# Quanicassee River Hunting Access



## grouly925 (Dec 6, 2006)

It is my understanding that while hunting on a river, unless on public land, you must have permission from at least one of those who owns land on either side of the river. Generally permission from the person whose side you are hunting on. If not, you must float past that portion without actually hunting. Does that go for navigabel rivers as well? I ask this question because we commonly hunt on the Quanicassee River right on the edge of Tuscola and Bay county, and we do have permission from landowners on the one side to goose hunt their fields as well as cross their land to access the river. However, others, especially on opening day, launch at the local DNR launch and head up the river often hunting in or around our general location. I know that the Quanicassee River State Game area encompases a lot of the area, but the location we hunt is not included http://www.michigandnr.com/publications/pdfs/huntingwildlifehabitat/sga/quanicassee.pdf (see map in link, we hunt right about where section 31 number is).
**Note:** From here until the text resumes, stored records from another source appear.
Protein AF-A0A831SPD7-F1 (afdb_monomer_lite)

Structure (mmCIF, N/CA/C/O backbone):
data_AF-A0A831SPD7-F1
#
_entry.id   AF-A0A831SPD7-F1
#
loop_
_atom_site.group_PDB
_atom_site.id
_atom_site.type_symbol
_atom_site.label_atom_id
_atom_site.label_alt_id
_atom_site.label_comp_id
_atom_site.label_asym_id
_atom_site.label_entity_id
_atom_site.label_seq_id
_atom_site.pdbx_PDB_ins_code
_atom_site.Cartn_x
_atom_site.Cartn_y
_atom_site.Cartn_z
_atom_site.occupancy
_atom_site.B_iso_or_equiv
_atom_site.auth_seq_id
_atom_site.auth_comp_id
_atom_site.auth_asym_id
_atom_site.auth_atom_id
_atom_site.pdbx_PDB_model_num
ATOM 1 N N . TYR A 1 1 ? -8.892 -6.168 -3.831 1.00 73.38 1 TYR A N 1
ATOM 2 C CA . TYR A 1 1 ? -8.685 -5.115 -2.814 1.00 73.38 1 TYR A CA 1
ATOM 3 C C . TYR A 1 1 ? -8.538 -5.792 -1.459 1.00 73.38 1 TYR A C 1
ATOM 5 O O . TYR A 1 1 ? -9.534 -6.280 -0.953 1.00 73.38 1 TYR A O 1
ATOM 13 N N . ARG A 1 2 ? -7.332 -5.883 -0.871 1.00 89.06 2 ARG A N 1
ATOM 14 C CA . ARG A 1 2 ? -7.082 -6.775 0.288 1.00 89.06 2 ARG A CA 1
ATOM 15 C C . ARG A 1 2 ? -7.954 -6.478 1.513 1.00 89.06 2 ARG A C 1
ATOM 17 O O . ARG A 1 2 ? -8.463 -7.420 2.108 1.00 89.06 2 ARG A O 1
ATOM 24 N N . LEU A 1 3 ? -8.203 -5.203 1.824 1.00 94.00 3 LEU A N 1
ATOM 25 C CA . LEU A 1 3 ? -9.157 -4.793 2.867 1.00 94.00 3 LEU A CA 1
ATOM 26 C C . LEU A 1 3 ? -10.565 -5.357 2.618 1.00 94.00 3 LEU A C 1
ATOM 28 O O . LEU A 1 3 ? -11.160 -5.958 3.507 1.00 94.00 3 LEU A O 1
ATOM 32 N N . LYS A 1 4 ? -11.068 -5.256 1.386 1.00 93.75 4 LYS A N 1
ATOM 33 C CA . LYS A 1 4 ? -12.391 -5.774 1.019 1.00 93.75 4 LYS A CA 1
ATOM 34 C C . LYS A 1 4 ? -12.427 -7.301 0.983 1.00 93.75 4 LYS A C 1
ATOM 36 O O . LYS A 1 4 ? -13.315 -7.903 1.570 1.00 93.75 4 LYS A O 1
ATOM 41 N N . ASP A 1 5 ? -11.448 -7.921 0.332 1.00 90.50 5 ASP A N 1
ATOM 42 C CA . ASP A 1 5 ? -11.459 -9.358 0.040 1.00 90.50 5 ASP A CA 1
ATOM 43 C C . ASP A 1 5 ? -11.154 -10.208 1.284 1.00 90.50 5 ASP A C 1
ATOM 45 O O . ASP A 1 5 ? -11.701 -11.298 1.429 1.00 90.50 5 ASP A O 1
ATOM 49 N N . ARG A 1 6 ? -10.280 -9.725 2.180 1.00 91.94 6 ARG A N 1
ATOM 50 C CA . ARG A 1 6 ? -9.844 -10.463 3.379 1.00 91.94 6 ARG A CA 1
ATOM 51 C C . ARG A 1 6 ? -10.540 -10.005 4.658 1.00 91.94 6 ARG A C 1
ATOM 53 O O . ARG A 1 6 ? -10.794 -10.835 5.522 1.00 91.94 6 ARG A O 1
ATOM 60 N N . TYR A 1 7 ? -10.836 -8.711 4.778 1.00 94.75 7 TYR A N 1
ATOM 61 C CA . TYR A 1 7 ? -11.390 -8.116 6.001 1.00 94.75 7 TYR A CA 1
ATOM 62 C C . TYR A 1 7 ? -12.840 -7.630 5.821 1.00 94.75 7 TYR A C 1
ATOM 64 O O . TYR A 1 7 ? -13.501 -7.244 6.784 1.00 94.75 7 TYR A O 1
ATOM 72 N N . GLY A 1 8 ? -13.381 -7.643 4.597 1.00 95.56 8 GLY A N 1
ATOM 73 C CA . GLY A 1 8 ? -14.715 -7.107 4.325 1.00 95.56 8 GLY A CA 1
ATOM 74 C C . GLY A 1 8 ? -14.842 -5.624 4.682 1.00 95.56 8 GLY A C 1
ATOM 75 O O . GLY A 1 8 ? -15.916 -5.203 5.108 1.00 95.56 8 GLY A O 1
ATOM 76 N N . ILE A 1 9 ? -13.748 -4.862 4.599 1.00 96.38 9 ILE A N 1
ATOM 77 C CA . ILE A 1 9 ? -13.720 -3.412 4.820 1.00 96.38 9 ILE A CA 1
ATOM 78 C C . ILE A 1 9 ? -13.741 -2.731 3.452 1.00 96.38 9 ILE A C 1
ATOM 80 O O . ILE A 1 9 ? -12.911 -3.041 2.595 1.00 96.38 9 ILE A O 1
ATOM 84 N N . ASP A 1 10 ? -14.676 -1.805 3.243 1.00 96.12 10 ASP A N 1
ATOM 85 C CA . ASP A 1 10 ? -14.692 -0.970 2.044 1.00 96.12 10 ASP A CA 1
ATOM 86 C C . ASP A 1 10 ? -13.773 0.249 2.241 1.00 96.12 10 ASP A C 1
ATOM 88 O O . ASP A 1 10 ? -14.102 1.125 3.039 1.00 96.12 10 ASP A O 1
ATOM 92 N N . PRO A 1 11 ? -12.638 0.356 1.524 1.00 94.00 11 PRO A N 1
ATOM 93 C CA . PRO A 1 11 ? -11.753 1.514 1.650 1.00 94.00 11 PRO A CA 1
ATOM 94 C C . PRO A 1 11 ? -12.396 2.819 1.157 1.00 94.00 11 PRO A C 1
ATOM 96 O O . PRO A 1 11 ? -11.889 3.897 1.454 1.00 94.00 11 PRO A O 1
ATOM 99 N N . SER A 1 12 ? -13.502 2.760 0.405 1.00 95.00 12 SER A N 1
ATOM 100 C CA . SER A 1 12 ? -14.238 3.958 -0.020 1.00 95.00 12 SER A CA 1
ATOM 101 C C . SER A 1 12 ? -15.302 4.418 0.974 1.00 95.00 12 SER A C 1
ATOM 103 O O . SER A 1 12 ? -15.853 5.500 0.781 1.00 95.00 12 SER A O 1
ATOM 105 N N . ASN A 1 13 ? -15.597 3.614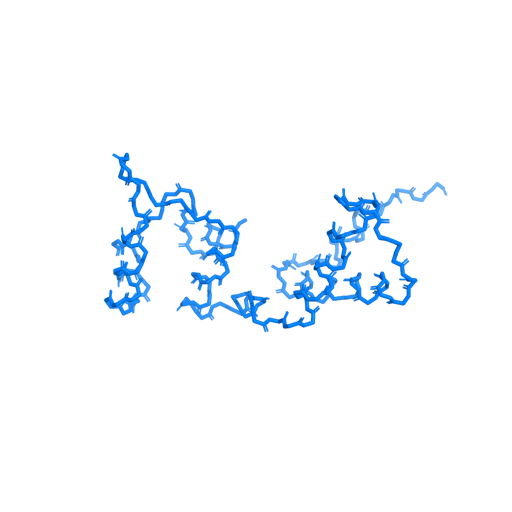 1.997 1.00 96.69 13 ASN A N 1
ATOM 106 C CA . ASN A 1 13 ? -16.519 3.948 3.074 1.00 96.69 13 ASN A CA 1
ATOM 107 C C . ASN A 1 13 ? -16.218 3.074 4.302 1.00 96.69 13 ASN A C 1
ATOM 109 O O . ASN A 1 13 ? -16.866 2.049 4.530 1.00 96.69 13 ASN A O 1
ATOM 113 N N . VAL A 1 14 ? -15.183 3.446 5.052 1.00 97.12 14 VAL A N 1
ATOM 114 C CA . VAL A 1 14 ? -14.714 2.652 6.193 1.00 97.12 14 VAL A CA 1
ATOM 115 C C . VAL A 1 14 ? -15.698 2.742 7.356 1.00 97.12 14 VAL A C 1
ATOM 117 O O . VAL A 1 14 ? -16.052 3.828 7.812 1.00 97.12 14 VAL A O 1
ATOM 120 N N . ASP A 1 15 ? -16.088 1.579 7.872 1.00 97.00 15 ASP A N 1
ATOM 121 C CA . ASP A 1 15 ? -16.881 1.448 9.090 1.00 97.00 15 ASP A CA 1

I was just wondering if we had any outstanding right to be in our location over another hunter since often we are forced to cram into the river until no one has a enjoyable or successful hunt. Thanks for any advice.


----------



## boehr (Jan 31, 2000)

grouly925 said:


> It is my understanding that while hunting on a river, unless on public land, you must have permission from at least one of those who owns land on either side of the river. Generally permission from the person whose side you are hunting on. If not, you must float past that portion without actually hunting. Does that go for navigabel rivers as well? I ask this question because we commonly hunt on the Quanicassee River right on the edge of Tuscola and Bay county, and we do have permission from landowners on the one side to goose hunt their fields as well as cross their land to access the river. However, others, especially on opening day, launch at the local DNR launch and head up the river often hunting in or around our general location. I know that the Quanicassee River State Game area encompases a lot of the area, but the location we hunt is not included http://www.michigandnr.com/publications/pdfs/huntingwildlifehabitat/sga/quanicassee.pdf (see map in link, we hunt right about where section 31 number is). I was just wondering if we had any outstanding right to be in our location over another hunter since often we are forced to cram into the river until no one has a enjoyable or successful hunt. Thanks for any advice.


The navigability of inland waters has nothing to do with hunting or trapping. Hunting and trapping are exclusive rights of the riparian owner. Navagability only pertains to boating and fishing. So yes, you are required to have permission to hunt navigable waters be it a inland lake or river.


----------



## grouly925 (Dec 6, 2006)

Well, that information helps. Now I just have to understand who the people coming up river are and how to go about informing them that without permission from one side of the river they can't be there. Might not be so easy at 0'dark thirty on opening day.


----------